Richard Mathews had several question about the angular momenta of
the fractional quantum states.
We haven't specifically looked at this aspect yet. But I can give a brief
answer as to why it is so difficult to get to the fractional quantum states.
We call the ground state, the n = 1 state, the "no photon state". The
electron in H(n =1) is a spherical shell (infinity ttin) at the Bohr
radius, a(sub zero)--kind of like a soap bubble. (Note the the electron is,
fundamentally, two-dimensional.) When H(n = 1) absorbs a photon,
the photon is trapped (in the cavity). The electric field of the trapped
photon reduces the electric field in the cavity. That is, in the n = 2 state
the electric field caused by the proton is +1, the electric field of the
photon is -1/2, and the **effective** electric field (or nuclear charge) is
+1/2--the atom is twice as big. That is, the radius is now 2 x a(sub zero).

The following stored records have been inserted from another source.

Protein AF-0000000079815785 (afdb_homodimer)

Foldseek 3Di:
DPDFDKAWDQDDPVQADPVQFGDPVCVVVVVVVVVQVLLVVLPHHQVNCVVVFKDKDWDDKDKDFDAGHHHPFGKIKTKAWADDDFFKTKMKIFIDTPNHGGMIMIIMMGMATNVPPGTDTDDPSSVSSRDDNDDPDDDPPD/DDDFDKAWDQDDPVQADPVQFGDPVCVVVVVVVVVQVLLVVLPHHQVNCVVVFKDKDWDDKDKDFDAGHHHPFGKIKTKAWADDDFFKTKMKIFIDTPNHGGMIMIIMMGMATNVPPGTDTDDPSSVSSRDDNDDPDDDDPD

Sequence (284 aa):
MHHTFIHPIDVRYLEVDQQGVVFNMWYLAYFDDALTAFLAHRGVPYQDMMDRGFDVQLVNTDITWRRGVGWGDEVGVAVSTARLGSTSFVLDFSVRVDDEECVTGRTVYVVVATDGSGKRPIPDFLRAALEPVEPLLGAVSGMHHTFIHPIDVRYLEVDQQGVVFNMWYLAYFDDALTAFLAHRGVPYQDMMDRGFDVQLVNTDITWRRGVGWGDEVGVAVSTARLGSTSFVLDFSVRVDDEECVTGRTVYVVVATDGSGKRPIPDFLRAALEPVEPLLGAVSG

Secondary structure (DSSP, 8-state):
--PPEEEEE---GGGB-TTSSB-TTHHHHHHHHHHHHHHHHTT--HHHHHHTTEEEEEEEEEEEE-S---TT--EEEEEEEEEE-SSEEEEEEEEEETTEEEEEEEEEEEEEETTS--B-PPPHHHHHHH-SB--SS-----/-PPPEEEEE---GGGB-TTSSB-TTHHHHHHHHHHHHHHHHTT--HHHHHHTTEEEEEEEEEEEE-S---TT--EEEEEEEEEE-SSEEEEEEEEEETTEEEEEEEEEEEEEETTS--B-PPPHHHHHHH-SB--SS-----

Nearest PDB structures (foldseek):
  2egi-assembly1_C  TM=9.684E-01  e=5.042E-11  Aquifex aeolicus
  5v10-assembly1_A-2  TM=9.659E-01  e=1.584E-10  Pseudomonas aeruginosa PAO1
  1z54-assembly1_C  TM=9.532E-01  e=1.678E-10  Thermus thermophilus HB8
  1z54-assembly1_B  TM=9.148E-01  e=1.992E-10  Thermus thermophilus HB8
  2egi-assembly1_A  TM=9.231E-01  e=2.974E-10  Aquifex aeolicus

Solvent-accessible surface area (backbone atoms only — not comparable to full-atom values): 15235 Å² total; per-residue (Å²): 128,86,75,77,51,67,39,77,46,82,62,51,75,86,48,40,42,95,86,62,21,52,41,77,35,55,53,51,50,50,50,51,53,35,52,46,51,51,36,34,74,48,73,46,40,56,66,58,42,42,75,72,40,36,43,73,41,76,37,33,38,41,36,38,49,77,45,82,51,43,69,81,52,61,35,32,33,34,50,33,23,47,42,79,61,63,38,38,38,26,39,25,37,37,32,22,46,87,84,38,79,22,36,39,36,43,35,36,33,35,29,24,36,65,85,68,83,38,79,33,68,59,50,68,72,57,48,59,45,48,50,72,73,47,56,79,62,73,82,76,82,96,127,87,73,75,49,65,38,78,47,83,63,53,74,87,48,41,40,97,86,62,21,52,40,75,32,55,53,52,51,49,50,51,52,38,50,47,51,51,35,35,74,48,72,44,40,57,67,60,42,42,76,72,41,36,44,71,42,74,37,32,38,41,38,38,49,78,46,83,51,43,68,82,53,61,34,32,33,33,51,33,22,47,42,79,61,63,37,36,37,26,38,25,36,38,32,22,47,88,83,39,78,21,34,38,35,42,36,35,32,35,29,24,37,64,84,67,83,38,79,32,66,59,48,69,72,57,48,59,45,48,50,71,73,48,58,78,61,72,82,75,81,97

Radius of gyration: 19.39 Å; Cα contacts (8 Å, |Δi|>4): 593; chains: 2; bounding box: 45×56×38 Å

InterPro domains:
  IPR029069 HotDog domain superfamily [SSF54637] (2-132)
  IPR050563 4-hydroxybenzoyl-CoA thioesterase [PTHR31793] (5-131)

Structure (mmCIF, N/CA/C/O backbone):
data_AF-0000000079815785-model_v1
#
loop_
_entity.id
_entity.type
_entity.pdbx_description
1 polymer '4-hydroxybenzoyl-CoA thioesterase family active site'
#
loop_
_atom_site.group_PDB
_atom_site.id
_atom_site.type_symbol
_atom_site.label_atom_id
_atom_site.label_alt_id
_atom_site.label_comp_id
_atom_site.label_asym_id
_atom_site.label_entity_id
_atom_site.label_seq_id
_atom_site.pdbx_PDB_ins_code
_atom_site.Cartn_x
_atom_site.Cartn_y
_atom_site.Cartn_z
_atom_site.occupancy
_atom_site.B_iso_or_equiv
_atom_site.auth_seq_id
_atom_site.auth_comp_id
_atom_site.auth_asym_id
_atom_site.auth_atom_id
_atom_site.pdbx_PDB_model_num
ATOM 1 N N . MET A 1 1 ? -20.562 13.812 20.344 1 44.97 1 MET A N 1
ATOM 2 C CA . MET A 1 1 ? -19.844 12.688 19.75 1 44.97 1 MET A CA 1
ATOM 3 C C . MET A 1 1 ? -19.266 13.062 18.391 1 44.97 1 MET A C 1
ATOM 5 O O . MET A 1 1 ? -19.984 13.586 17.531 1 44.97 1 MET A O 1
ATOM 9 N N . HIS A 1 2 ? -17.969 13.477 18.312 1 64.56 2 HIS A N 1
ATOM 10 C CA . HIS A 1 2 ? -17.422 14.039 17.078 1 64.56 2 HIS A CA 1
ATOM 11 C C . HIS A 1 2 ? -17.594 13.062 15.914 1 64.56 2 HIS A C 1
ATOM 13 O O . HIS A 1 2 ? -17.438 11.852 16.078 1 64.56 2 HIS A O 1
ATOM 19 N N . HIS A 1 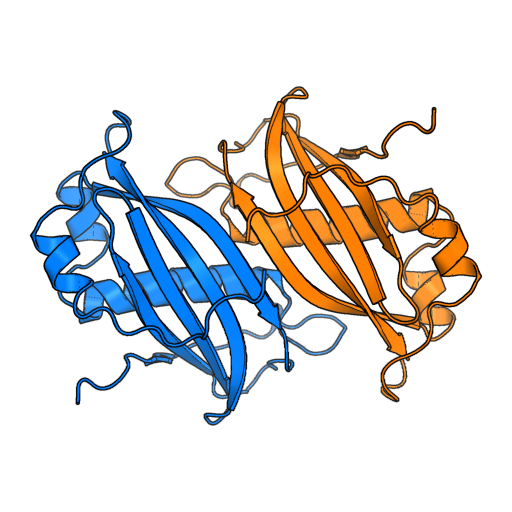3 ? -18.359 13.461 14.977 1 85.88 3 HIS A N 1
ATOM 20 C CA . HIS A 1 3 ? -18.656 12.648 13.797 1 85.88 3 HIS A CA 1
ATOM 21 C C . HIS A 1 3 ? -17.375 12.344 13.008 1 85.88 3 HIS A C 1
ATOM 23 O O . HIS A 1 3 ? -16.531 13.219 12.82 1 85.88 3 HIS A O 1
ATOM 29 N N . THR A 1 4 ? -17.203 11.125 12.75 1 94.31 4 THR A N 1
ATOM 30 C CA . THR A 1 4 ? -16.047 10.672 11.977 1 94.31 4 THR A CA 1
ATOM 31 C C . THR A 1 4 ? -16.031 11.344 10.602 1 94.31 4 THR A C 1
ATOM 33 O O . THR A 1 4 ? -17.062 11.438 9.938 1 94.31 4 THR A O 1
ATOM 36 N N . PHE A 1 5 ? -14.969 11.984 10.312 1 97.75 5 PHE A N 1
ATOM 37 C CA . PHE A 1 5 ? -14.797 12.602 9 1 97.75 5 PHE A CA 1
ATOM 38 C C . PHE A 1 5 ? -14.766 11.547 7.906 1 97.75 5 PHE A C 1
ATOM 40 O O . PHE A 1 5 ? -14.062 10.539 8.023 1 97.75 5 PHE A O 1
ATOM 47 N N . ILE A 1 6 ? -15.539 11.734 6.867 1 98.44 6 ILE A N 1
ATOM 48 C CA . ILE A 1 6 ? -15.562 10.836 5.719 1 98.44 6 ILE A CA 1
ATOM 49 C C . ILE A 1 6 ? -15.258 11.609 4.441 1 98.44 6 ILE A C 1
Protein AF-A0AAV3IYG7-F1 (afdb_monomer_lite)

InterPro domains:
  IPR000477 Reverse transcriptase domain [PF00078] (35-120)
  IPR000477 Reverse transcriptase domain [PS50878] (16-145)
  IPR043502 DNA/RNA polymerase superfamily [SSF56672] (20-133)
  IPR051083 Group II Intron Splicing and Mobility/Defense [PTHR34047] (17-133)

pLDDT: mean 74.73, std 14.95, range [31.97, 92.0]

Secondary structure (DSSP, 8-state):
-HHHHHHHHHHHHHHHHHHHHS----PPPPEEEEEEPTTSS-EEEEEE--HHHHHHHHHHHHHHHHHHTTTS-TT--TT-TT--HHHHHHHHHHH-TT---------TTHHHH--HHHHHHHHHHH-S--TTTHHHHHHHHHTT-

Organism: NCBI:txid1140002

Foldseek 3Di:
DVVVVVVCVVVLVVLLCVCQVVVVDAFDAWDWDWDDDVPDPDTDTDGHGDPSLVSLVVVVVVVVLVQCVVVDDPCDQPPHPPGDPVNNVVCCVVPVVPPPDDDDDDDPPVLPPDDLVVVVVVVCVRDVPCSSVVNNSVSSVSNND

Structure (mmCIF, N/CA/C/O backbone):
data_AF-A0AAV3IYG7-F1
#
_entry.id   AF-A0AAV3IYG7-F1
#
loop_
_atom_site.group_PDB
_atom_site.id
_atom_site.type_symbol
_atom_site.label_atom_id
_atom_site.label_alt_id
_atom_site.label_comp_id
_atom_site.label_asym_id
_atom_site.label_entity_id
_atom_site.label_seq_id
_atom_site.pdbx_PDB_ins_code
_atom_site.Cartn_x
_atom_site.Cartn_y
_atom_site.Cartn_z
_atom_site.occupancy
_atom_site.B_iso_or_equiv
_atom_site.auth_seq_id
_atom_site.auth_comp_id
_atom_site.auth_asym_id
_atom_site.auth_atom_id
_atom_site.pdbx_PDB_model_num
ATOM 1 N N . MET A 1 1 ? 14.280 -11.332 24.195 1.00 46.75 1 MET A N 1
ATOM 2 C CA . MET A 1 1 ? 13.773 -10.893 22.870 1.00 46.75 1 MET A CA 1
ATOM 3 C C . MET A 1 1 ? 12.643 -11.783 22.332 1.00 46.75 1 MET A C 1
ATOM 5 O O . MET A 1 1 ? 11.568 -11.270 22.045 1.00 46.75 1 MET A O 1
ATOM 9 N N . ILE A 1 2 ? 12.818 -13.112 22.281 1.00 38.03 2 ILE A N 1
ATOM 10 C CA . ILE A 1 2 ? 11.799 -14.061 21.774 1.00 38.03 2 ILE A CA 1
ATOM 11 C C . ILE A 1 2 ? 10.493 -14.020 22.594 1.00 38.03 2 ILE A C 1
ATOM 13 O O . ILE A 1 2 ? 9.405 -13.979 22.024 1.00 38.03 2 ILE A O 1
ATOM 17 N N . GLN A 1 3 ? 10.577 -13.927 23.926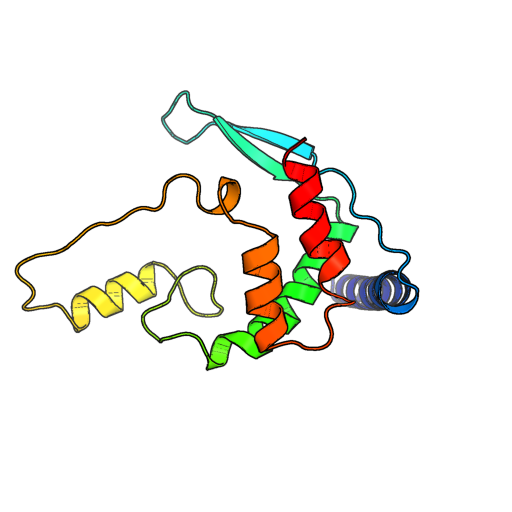 1.00 37.12 3 GLN A N 1
ATOM 18 C CA . GLN A 1 3 ? 9.386 -13.834 24.782 1.00 37.12 3 GLN A CA 1
ATOM 19 C C . GLN A 1 3 ? 8.567 -12.550 24.560 1.00 37.12 3 GLN A C 1
ATOM 21 O O . GLN A 1 3 ? 7.341 -12.617 24.576 1.00 37.12 3 GLN A O 1
ATOM 26 N N . GLN A 1 4 ? 9.205 -11.408 24.267 1.00 36.06 4 GLN A N 1
ATOM 27 C CA . GLN A 1 4 ? 8.495 -10.172 23.904 1.00 36.06 4 GLN A CA 1
ATOM 28 C C . GLN A 1 4 ? 7.768 -10.314 22.558 1.00 36.06 4 GLN A C 1
ATOM 30 O O . GLN A 1 4 ? 6.613 -9.910 22.459 1.00 36.06 4 GLN A O 1
ATOM 35 N N . MET A 1 5 ? 8.371 -10.961 21.551 1.00 31.97 5 MET A N 1
ATOM 36 C CA . MET A 1 5 ? 7.691 -11.241 20.275 1.00 31.97 5 MET A CA 1
ATOM 37 C C . MET A 1 5 ? 6.485 -12.174 20.446 1.00 31.97 5 MET A C 1
ATOM 39 O O . MET A 1 5 ? 5.448 -11.952 19.821 1.00 31.97 5 MET A O 1
ATOM 43 N N . VAL A 1 6 ? 6.577 -13.192 21.310 1.00 42.72 6 VAL A N 1
ATOM 44 C CA . VAL A 1 6 ? 5.449 -14.098 21.604 1.00 42.72 6 VAL A CA 1
ATOM 45 C C . VAL A 1 6 ? 4.322 -13.365 22.340 1.00 42.72 6 VAL A C 1
ATOM 47 O O . VAL A 1 6 ? 3.150 -13.555 22.013 1.00 42.72 6 VAL A O 1
ATOM 50 N N . LEU A 1 7 ? 4.656 -12.486 23.288 1.00 38.38 7 LEU A N 1
ATOM 51 C CA . LEU A 1 7 ? 3.686 -11.664 24.020 1.00 38.38 7 LEU A CA 1
ATOM 52 C C . LEU A 1 7 ? 2.997 -10.636 23.119 1.00 38.38 7 LEU A C 1
ATOM 54 O O . LEU A 1 7 ? 1.782 -10.466 23.220 1.00 38.38 7 LEU A O 1
ATOM 58 N N . VAL A 1 8 ? 3.738 -10.009 22.201 1.00 49.22 8 VAL A N 1
ATOM 59 C CA . VAL A 1 8 ? 3.182 -9.117 21.171 1.00 49.22 8 VAL A CA 1
ATOM 60 C C . VAL A 1 8 ? 2.242 -9.893 20.249 1.00 49.22 8 VAL A C 1
ATOM 62 O O . VAL A 1 8 ? 1.115 -9.451 20.037 1.00 49.22 8 VAL A O 1
ATOM 65 N N . LYS A 1 9 ? 2.627 -11.091 19.785 1.00 44.34 9 LYS A N 1
ATOM 66 C CA . LYS A 1 9 ? 1.757 -11.957 18.967 1.00 44.34 9 LYS A CA 1
ATOM 67 C C . LYS A 1 9 ? 0.492 -12.408 19.718 1.00 44.34 9 LYS A C 1
ATOM 69 O O . LYS A 1 9 ? -0.588 -12.413 19.130 1.00 44.34 9 LYS A O 1
ATOM 74 N N . LYS A 1 10 ? 0.585 -12.736 21.016 1.00 45.53 10 LYS A N 1
ATOM 75 C CA . LYS A 1 10 ? -0.571 -13.118 21.857 1.00 45.53 10 LYS A CA 1
ATOM 76 C C . LYS A 1 10 ? -1.506 -11.938 22.159 1.00 45.53 10 LYS A C 1
ATOM 78 O O . LYS A 1 10 ? -2.718 -12.086 22.006 1.00 45.53 10 LYS A O 1
ATOM 83 N N . LYS A 1 11 ? -0.975 -10.766 22.538 1.00 49.44 11 LYS A N 1
ATOM 84 C CA . LYS A 1 11 ? -1.778 -9.538 22.734 1.00 49.44 11 LYS A CA 1
ATOM 85 C C . LYS A 1 11 ? -2.436 -9.091 21.431 1.00 49.44 11 LYS A C 1
ATOM 87 O O . LYS A 1 11 ? -3.602 -8.711 21.446 1.00 49.44 11 LYS A O 1
ATOM 92 N N . SER A 1 12 ? -1.719 -9.195 20.315 1.00 51.84 12 SER A N 1
ATOM 93 C CA . SER A 1 12 ? -2.225 -8.835 18.992 1.00 51.84 12 SER A CA 1
ATOM 94 C C . SER A 1 12 ? -3.387 -9.729 18.552 1.00 51.84 12 SER A C 1
ATOM 96 O O . SER A 1 12 ? -4.419 -9.195 18.162 1.00 51.84 12 SER A O 1
ATOM 98 N N . LYS A 1 13 ? -3.300 -11.056 18.739 1.00 55.12 13 LYS A N 1
ATOM 99 C CA . LYS A 1 13 ? -4.431 -11.975 18.493 1.00 55.12 13 LYS A CA 1
ATOM 100 C C . LYS A 1 13 ? -5.660 -11.662 19.352 1.00 55.12 13 LYS A C 1
ATOM 102 O O . LYS A 1 13 ? -6.780 -11.737 18.855 1.00 55.12 13 LYS A O 1
ATOM 107 N N . LYS A 1 14 ? -5.465 -11.313 20.630 1.00 56.75 14 LYS A N 1
ATOM 108 C CA . LYS A 1 14 ? -6.571 -11.000 21.551 1.00 56.75 14 LYS A CA 1
ATOM 109 C C . LYS A 1 14 ? -7.279 -9.698 21.169 1.00 56.75 14 LYS A C 1
ATOM 111 O O . LYS A 1 14 ? -8.501 -9.672 21.151 1.00 56.75 14 LYS A O 1
ATOM 116 N N . LEU A 1 15 ? -6.523 -8.654 20.824 1.00 55.88 15 LEU A N 1
ATOM 117 C CA . LEU A 1 15 ? -7.082 -7.377 20.370 1.00 55.88 15 LEU A CA 1
ATOM 118 C C . LEU A 1 15 ? -7.750 -7.516 18.998 1.00 55.88 15 LEU A C 1
ATOM 120 O O . LEU A 1 15 ? -8.841 -7.002 18.808 1.00 55.88 15 LEU A O 1
ATOM 124 N N . PHE A 1 16 ? -7.145 -8.262 18.072 1.00 62.09 16 PHE A N 1
ATOM 125 C CA . PHE A 1 16 ? -7.723 -8.520 16.753 1.00 62.09 16 PHE A CA 1
ATOM 126 C C . PHE A 1 16 ? -9.082 -9.228 16.855 1.00 62.09 16 PHE A C 1
ATOM 128 O O . PHE A 1 16 ? -10.060 -8.750 16.289 1.00 62.09 16 PHE A O 1
ATOM 135 N N . ASN A 1 17 ? -9.168 -10.305 17.647 1.00 59.12 17 ASN A N 1
ATOM 136 C CA . ASN A 1 17 ? -10.435 -11.000 17.885 1.00 59.12 17 ASN A CA 1
ATOM 137 C C . ASN A 1 17 ? -11.465 -10.106 18.583 1.00 59.12 17 ASN A C 1
ATOM 139 O O . ASN A 1 17 ? -12.628 -10.151 18.217 1.00 59.12 17 ASN A O 1
ATOM 143 N N . LEU A 1 18 ? -11.061 -9.289 19.557 1.00 56.06 18 LEU A N 1
ATOM 144 C CA . LEU A 1 18 ? -11.997 -8.430 20.285 1.00 56.06 18 LEU A CA 1
ATOM 145 C C . LEU A 1 18 ? -12.561 -7.301 19.406 1.00 56.06 18 LEU A C 1
ATOM 147 O O . LEU A 1 18 ? -13.737 -6.986 19.497 1.00 56.06 18 LEU A O 1
ATOM 151 N N . TYR A 1 19 ? -11.741 -6.703 18.540 1.00 61.50 19 TYR A N 1
ATOM 152 C CA . TYR A 1 19 ? -12.141 -5.539 17.745 1.00 61.50 19 TYR A CA 1
ATOM 153 C C . TYR A 1 19 ? -12.897 -5.889 16.459 1.00 61.50 19 TYR A C 1
ATOM 155 O O . TYR A 1 19 ? -13.784 -5.139 16.060 1.00 61.50 19 TYR A O 1
ATOM 163 N N . LEU A 1 20 ? -12.553 -7.004 15.807 1.00 62.19 20 LEU A N 1
ATOM 164 C CA . LEU A 1 20 ? -13.175 -7.405 14.539 1.00 62.19 20 LEU A CA 1
ATOM 165 C C . LEU A 1 20 ? -14.357 -8.352 14.717 1.00 62.19 20 LEU A C 1
ATOM 167 O O . LEU A 1 20 ? -15.270 -8.321 13.901 1.00 62.19 20 LEU A O 1
ATOM 171 N N . LYS A 1 21 ? -14.347 -9.191 15.758 1.00 60.94 21 LYS A N 1
ATOM 172 C CA . LYS A 1 21 ? -15.425 -10.161 15.986 1.00 60.94 21 LYS A CA 1
ATOM 173 C C . LYS A 1 21 ? -16.632 -9.535 16.682 1.00 60.94 21 LYS A C 1
ATOM 175 O O . LYS A 1 21 ? -17.751 -9.922 16.386 1.00 60.94 21 LYS A O 1
ATOM 180 N N . GLU A 1 22 ? -16.396 -8.562 17.561 1.00 60.81 22 GLU A N 1
ATOM 181 C CA . GLU A 1 22 ? -17.451 -7.835 18.283 1.00 60.81 22 GLU A CA 1
ATOM 182 C C . GLU A 1 22 ? -17.884 -6.544 17.560 1.00 60.81 22 GLU A C 1
ATOM 184 O O . GLU A 1 22 ? -18.664 -5.775 18.106 1.00 60.81 22 GLU A O 1
ATOM 189 N N . GLU A 1 23 ? -17.332 -6.247 16.373 1.00 64.62 23 GLU A N 1
ATOM 190 C CA . GLU A 1 23 ? -17.621 -5.034 15.576 1.00 64.62 23 GLU A CA 1
ATOM 191 C C . GLU A 1 23 ? -17.437 -3.694 16.337 1.00 64.62 23 GLU A C 1
ATOM 193 O O . GLU A 1 23 ? -17.863 -2.633 15.891 1.00 64.62 23 GLU A O 1
ATOM 198 N N . THR A 1 24 ? -16.735 -3.702 17.475 1.00 66.06 24 THR A N 1
ATOM 199 C CA . THR A 1 24 ? -16.560 -2.528 18.353 1.00 66.06 24 THR A CA 1
ATOM 200 C C . THR A 1 24 ? -15.470 -1.561 17.888 1.00 66.06 24 THR A C 1
ATOM 202 O O . THR A 1 24 ? -15.221 -0.535 18.533 1.00 66.06 24 THR A O 1
ATOM 205 N N . TYR A 1 25 ? -14.777 -1.862 16.787 1.00 69.62 25 TYR A N 1
ATOM 206 C CA . TYR A 1 25 ? -13.652 -1.055 16.335 1.00 69.62 25 TYR A CA 1
ATOM 207 C C . TYR A 1 25 ? -14.087 0.296 15.761 1.00 69.62 25 TYR A C 1
ATOM 209 O O . TYR A 1 25 ? -14.676 0.383 14.685 1.00 69.62 25 TYR A O 1
ATOM 217 N N . HIS A 1 26 ? -13.694 1.361 16.458 1.00 68.88 26 HIS A N 1
ATOM 218 C CA . HIS A 1 26 ? -13.879 2.737 16.019 1.00 68.88 26 HIS A CA 1
ATOM 219 C C . HIS A 1 26 ? -12.515 3.369 15.718 1.00 68.88 26 HIS A C 1
ATOM 221 O O . HIS A 1 26 ? -11.714 3.561 16.643 1.00 68.88 26 HIS A O 1
ATOM 227 N N . PRO A 1 27 ? -12.219 3.688 14.444 1.00 70.44 27 PRO A N 1
ATOM 228 C CA . PRO A 1 27 ? -10.933 4.251 14.069 1.00 70.44 27 PRO A CA 1
ATOM 229 C C . PRO A 1 27 ? -10.714 5.617 14.721 1.00 70.44 27 PRO A C 1
ATOM 231 O O . PRO A 1 27 ? -11.581 6.490 14.687 1.00 70.44 27 PRO A O 1
ATOM 234 N N . GLN A 1 28 ? -9.523 5.819 15.283 1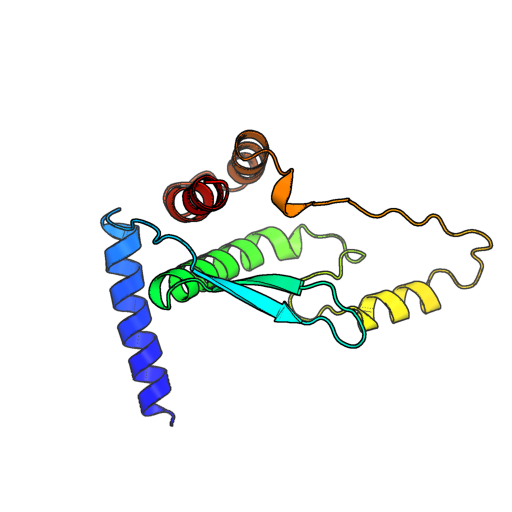.00 72.38 28 GLN A N 1
ATOM 235 C CA . GLN A 1 28 ? -9.152 7.093 15.894 1.00 72.38 28 GLN A CA 1
ATOM 236 C C . GLN A 1 28 ? -8.636 8.080 14.832 1.00 72.38 28 GLN A C 1
ATOM 238 O O . GLN A 1 28 ? -8.007 7.656 13.847 1.00 72.38 28 GLN A O 1
ATOM 243 N N . PRO A 1 29 ? -8.859 9.398 15.016 1.00 73.06 29 PRO A N 1
ATOM 244 C CA . PRO A 1 29 ? -8.343 10.407 14.103 1.00 73.06 29 PRO A CA 1
ATOM 245 C C . PRO A 1 29 ? -6.814 10.350 14.058 1.00 73.06 29 PRO A C 1
ATOM 247 O O . PRO A 1 29 ? -6.127 10.167 15.066 1.00 73.06 29 PRO A O 1
ATOM 250 N N . VAL A 1 30 ? -6.271 10.471 12.851 1.00 75.94 30 VAL A N 1
ATOM 251 C CA . VAL A 1 30 ? -4.832 10.351 12.612 1.00 75.94 30 VAL A CA 1
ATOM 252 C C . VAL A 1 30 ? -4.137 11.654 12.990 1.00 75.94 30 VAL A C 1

In the n = 3 state, the effective nuclear charge is +1/3 and the radius is 3
x a(sub zero)--the decrease in the nuclear charge is caused by the electric
field of the trapped photon. When the effective nuclear charge is zero,
r = infinity and the electron is ionized (the electron is now a *two-
dimensional* plaee wave).
In order to get to the n = 1/2 state, ome must remove electric field from
the cavity such that the effective nuclear charge is +2. That, is you
have to increase the **effective** nuclear charge from +1 to +2. This
requires the removal of 27.2 eV of energy and can be accomplished by
removal of negative Fourier components of the electric field of the
proton.
Note that when you absorb a photon, the photon must be of the correct
energy--quantized (quantization comes from the size of the cavity, not
from an intrinsic property of small particles). The photon is still there,
however, and can be ejected with a return to the "no photon state".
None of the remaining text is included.